What can I do on a Saturday morning to put my wife and family back in their proper place in my priorities? Clearly, I am the person that continues to forget. This tends to be the case during weeks full of things that scream for my attention. No excuses, priority is priority! I must not neglect my God, my wife, or my family! So this morning, I decided to listen to the voice of my wife from weeks past... "How about breakfast in bed?" Sure, it was her idea, we regularly and freely communicate each others needs. But I must confess here that I am usually the one who forgets, and as a result have to constantly re-prioritize! It's a weakness that I must work on!
Dr. Larry Crabb in his book Men & Women: Enjoying the Difference, writes that our #1 enemy in marriage is self-centeredness and therefore other-centeredness is the goal! Interestingly enough, Paul says it this way, "In this same way, husbands ought to love their wives as their own bodies" (Ephesians 5:28 NIV), and in Mark 12, Jesus commands us to love other... how? as thyself! So other-centered living, though not a natural way of life in our culture, is what we need to keep in the front of our minds and hearts.
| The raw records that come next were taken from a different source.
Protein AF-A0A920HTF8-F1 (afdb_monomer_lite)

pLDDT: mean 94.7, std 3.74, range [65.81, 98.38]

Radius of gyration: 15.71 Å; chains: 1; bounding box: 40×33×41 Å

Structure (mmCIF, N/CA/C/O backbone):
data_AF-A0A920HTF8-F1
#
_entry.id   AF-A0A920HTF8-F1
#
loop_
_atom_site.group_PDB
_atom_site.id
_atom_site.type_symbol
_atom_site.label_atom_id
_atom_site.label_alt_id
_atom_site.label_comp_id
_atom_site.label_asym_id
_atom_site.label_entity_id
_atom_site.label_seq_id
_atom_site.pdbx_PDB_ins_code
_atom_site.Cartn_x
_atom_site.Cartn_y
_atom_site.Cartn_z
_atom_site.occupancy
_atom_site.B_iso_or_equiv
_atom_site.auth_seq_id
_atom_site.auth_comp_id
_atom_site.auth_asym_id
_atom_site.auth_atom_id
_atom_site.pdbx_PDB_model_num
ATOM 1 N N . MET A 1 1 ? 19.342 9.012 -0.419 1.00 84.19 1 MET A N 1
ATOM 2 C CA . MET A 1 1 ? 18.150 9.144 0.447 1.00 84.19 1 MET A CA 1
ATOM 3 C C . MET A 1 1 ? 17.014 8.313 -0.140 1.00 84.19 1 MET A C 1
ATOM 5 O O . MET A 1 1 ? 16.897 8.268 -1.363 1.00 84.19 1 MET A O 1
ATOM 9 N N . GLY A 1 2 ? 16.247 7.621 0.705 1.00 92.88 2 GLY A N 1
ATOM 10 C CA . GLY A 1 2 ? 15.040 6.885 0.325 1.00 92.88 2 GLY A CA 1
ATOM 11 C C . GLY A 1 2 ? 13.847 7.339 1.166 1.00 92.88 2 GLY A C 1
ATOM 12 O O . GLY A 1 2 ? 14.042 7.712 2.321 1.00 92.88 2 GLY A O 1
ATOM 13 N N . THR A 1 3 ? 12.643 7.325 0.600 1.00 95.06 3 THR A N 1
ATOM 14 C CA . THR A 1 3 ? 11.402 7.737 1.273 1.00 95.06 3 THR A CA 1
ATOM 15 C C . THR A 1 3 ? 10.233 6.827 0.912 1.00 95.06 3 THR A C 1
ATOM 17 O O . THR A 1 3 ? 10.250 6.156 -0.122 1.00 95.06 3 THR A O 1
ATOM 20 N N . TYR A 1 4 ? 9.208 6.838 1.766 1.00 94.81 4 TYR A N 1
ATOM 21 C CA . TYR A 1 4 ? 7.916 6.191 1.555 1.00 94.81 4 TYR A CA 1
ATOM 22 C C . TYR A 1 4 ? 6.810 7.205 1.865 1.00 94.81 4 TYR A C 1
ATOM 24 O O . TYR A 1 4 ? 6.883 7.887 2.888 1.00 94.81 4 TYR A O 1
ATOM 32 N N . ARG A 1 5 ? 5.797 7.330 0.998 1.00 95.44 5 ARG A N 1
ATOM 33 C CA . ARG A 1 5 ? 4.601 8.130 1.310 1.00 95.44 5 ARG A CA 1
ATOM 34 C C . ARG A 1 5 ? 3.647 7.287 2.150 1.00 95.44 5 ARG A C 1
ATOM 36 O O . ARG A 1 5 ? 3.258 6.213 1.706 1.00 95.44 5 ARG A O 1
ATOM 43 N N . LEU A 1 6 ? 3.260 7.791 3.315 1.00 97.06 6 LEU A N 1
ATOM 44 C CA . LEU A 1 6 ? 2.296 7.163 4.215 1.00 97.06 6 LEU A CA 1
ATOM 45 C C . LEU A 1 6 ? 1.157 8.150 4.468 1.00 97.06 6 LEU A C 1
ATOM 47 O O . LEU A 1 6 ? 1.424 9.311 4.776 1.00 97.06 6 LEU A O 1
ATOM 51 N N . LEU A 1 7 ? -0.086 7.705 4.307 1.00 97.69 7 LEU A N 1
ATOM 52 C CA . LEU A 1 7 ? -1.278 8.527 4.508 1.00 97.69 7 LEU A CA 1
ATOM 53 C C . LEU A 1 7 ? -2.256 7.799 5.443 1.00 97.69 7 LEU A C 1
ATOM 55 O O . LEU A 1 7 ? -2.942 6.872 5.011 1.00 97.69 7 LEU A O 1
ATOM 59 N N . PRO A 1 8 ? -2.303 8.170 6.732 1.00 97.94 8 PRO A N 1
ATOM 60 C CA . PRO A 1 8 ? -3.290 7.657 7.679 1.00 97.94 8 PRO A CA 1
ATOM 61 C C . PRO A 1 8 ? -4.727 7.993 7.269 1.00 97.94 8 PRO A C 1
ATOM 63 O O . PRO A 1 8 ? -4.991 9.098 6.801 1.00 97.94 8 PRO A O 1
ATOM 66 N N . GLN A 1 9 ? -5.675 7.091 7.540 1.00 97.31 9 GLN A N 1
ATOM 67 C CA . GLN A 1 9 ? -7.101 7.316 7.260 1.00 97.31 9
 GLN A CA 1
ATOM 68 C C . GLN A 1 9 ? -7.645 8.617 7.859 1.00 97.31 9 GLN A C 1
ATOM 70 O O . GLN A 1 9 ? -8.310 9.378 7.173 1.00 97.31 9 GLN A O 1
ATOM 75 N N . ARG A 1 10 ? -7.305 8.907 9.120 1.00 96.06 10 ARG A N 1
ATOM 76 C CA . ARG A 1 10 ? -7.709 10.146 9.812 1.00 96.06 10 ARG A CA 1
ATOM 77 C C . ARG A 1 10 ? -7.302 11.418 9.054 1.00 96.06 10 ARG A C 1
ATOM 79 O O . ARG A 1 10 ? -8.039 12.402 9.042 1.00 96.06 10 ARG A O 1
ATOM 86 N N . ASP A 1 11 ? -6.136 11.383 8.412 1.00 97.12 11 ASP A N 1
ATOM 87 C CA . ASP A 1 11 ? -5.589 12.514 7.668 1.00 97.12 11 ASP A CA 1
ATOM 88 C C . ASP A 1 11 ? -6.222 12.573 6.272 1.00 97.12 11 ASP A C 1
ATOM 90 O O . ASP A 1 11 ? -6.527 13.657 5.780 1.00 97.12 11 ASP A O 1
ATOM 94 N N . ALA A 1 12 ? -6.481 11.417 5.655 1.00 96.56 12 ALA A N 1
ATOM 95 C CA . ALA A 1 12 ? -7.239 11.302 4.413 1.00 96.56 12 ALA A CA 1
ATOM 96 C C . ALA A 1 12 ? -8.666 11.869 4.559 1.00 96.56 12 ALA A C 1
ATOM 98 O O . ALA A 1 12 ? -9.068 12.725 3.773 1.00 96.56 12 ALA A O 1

I rose this morning to God's new mercy and first spent time with Him, then prepared a nice breakfast for my wife to enjoy in bed! Cream of wheat and buttered toast were the special of the day, served on a cooking pan.... you know, because we don't have a tray. It took me longer to clean up the mess I made in the microwave than to actually prepare the meal. Afterwards, I prepared a second order made for a Princess! I need to set the standard for what a man and husband should be in the life of my daughter! Hopefully, this will ensure that no scummy low-life.........nevermind! :) So both my girls got breakfast in bed this morning. And as for my son, he got his ever-desired Chocolate Milk .... with extra chocolate!
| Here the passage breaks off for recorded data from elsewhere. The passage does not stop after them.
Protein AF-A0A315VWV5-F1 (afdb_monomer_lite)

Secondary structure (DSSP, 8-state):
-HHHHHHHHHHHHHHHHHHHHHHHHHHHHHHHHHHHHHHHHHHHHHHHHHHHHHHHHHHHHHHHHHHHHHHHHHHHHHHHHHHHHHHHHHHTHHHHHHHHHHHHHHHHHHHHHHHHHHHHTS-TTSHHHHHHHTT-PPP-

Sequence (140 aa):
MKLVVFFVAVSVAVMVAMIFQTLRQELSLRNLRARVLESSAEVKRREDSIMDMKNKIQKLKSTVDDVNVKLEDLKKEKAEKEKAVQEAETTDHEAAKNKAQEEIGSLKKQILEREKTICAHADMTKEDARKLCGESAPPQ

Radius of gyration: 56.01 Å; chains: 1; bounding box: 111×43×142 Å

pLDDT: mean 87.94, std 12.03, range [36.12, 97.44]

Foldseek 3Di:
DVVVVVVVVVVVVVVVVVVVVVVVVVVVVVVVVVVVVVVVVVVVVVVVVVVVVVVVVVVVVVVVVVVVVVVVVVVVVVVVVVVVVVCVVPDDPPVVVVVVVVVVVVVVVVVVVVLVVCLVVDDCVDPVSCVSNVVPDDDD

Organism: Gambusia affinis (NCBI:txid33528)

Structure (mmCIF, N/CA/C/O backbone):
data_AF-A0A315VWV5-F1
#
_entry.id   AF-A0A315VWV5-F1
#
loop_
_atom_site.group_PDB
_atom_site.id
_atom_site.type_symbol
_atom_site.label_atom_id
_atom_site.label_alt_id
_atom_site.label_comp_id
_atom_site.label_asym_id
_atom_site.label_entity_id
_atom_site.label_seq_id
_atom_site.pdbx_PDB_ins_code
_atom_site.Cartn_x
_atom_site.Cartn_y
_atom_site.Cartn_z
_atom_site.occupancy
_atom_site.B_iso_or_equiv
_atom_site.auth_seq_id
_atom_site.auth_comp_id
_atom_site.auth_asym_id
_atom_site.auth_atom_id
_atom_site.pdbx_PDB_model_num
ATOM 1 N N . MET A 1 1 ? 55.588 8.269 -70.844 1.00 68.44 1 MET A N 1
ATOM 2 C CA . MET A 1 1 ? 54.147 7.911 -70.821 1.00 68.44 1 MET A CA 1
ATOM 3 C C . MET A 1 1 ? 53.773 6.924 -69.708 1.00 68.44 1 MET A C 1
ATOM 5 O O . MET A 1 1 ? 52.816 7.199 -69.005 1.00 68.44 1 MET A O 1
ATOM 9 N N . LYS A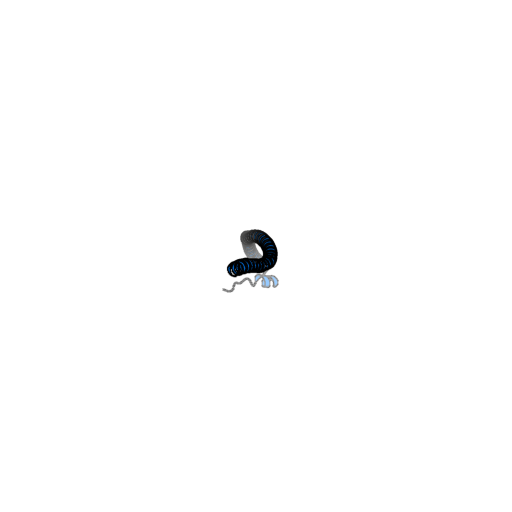 1 2 ? 54.523 5.833 -69.469 1.00 78.69 2 LYS A N 1
ATOM 10 C CA . LYS A 1 2 ? 54.199 4.813 -68.438 1.00 78.69 2 LYS A CA 1
ATOM 11 C C . LYS A 1 2 ? 54.049 5.356 -66.999 1.00 78.69 2 LYS A C 1
ATOM 13 O O . LYS A 1 2 ? 53.123 4.963 -66.302 1.00 78.69 2 LYS A O 1
ATOM 18 N N . LEU A 1 3 ? 54.900 6.301 -66.583 1.00 85.50 3 LEU A N 1
ATOM 19 C CA . LEU A 1 3 ? 54.819 6.948 -65.260 1.00 85.50 3 LEU A CA 1
ATOM 20 C C . LEU A 1 3 ? 53.529 7.759 -65.061 1.00 85.50 3 LEU A C 1
ATOM 22 O O . LEU A 1 3 ? 52.926 7.697 -63.999 1.00 85.50 3 LEU A O 1
ATOM 26 N N . VAL A 1 4 ? 53.072 8.475 -66.093 1.00 87.12 4 VAL A N 1
ATOM 27 C CA . VAL A 1 4 ? 51.841 9.284 -66.025 1.00 87.12 4 VAL A CA 1
ATOM 28 C C . VAL A 1 4 ? 50.618 8.385 -65.836 1.00 87.12 4 VAL A C 1
ATOM 30 O O . VAL A 1 4 ? 49.772 8.666 -64.995 1.00 87.12 4 VAL A O 1
ATOM 33 N N . VAL A 1 5 ? 50.567 7.258 -66.554 1.00 88.12 5 VAL A N 1
ATOM 34 C CA . VAL A 1 5 ? 49.497 6.257 -66.407 1.00 88.12 5 VAL A CA 1
ATOM 35 C C . VAL A 1 5 ? 49.471 5.676 -64.989 1.00 88.12 5 VAL A C 1
ATOM 37 O O . VAL A 1 5 ? 48.398 5.519 -64.413 1.00 88.12 5 VAL A O 1
ATOM 40 N N . PHE A 1 6 ? 50.640 5.421 -64.395 1.00 92.12 6 PHE A N 1
ATOM 41 C CA . PHE A 1 6 ? 50.740 4.939 -63.017 1.00 92.12 6 PHE A CA 1
ATOM 42 C C . PHE A 1 6 ? 50.198 5.956 -61.999 1.00 92.12 6 PHE A C 1
ATOM 44 O O . PHE A 1 6 ? 49.378 5.595 -61.159 1.00 92.12 6 PHE A O 1
ATOM 51 N N . PHE A 1 7 ? 50.580 7.234 -62.104 1.00 89.88 7 PHE A N 1
ATOM 52 C CA . PHE A 1 7 ? 50.077 8.282 -61.204 1.00 89.88 7 PHE A CA 1
ATOM 53 C C . PHE A 1 7 ? 48.555 8.462 -61.287 1.00 89.88 7 PHE A C 1
ATOM 55 O O . PHE A 1 7 ? 47.897 8.617 -60.257 1.00 89.88 7 PHE A O 1
ATOM 62 N N . VAL A 1 8 ? 47.980 8.391 -62.492 1.00 92.81 8 VAL A N 1
ATOM 63 C CA . VAL A 1 8 ? 46.522 8.463 -62.679 1.00 92.81 8 VAL A CA 1
ATOM 64 C C . VAL A 1 8 ? 45.831 7.258 -62.036 1.00 92.81 8 VAL A C 1
ATOM 66 O O . VAL A 1 8 ? 44.862 7.434 -61.299 1.00 92.81 8 VAL A O 1
ATOM 69 N N . ALA A 1 9 ? 46.350 6.045 -62.245 1.00 92.25 9 ALA A N 1
ATOM 70 C CA . ALA A 1 9 ? 45.782 4.832 -61.658 1.00 92.25 9 ALA A CA 1
ATOM 71 C C . ALA A 1 9 ? 45.810 4.857 -60.118 1.00 92.25 9 ALA A C 1
ATOM 73 O O . ALA A 1 9 ? 44.815 4.518 -59.477 1.00 92.25 9 ALA A O 1
ATOM 74 N N . VAL A 1 10 ? 46.917 5.316 -59.522 1.00 94.25 10 VAL A N 1
ATOM 75 C CA . VAL A 1 10 ? 47.047 5.458 -58.062 1.00 94.25 10 VAL A CA 1
ATOM 76 C C . VAL A 1 10 ? 46.058 6.491 -57.514 1.00 94.25 10 VAL A C 1
ATOM 78 O O . VAL A 1 10 ? 45.399 6.224 -56.512 1.00 94.25 10 VAL A O 1
ATOM 81 N N . SER A 1 11 ? 45.890 7.634 -58.185 1.00 93.62 11 SER A N 1
ATOM 82 C CA . SER A 1 11 ? 44.930 8.671 -57.776 1.00 93.62 11 SER A CA 1
ATOM 83 C C . SER A 1 11 ? 43.485 8.151 -57.744 1.00 93.62 11 SER A C 1
ATOM 85 O O . SER A 1 11 ? 42.766 8.335 -56.758 1.00 93.62 11 SER A O 1
ATOM 87 N N . VAL A 1 12 ? 43.076 7.417 -58.784 1.00 95.06 12 VAL A N 1
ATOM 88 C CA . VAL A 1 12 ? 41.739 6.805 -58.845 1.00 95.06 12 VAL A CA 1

I am quite sure that I will get my priorities out of line again, but there will always be a repentance and re-calibration of priorities to position my God, my wife, and my family at the top of my time and attention! In addition, I must always face the fact that the tendency towards self-centered living is ever before me and consistently work to get out of the rut and think of others! Thanks be unto God for His mercy and grace! We all should be free to extend mercy and grace to others! Love does cover a MULTITUDE of sin!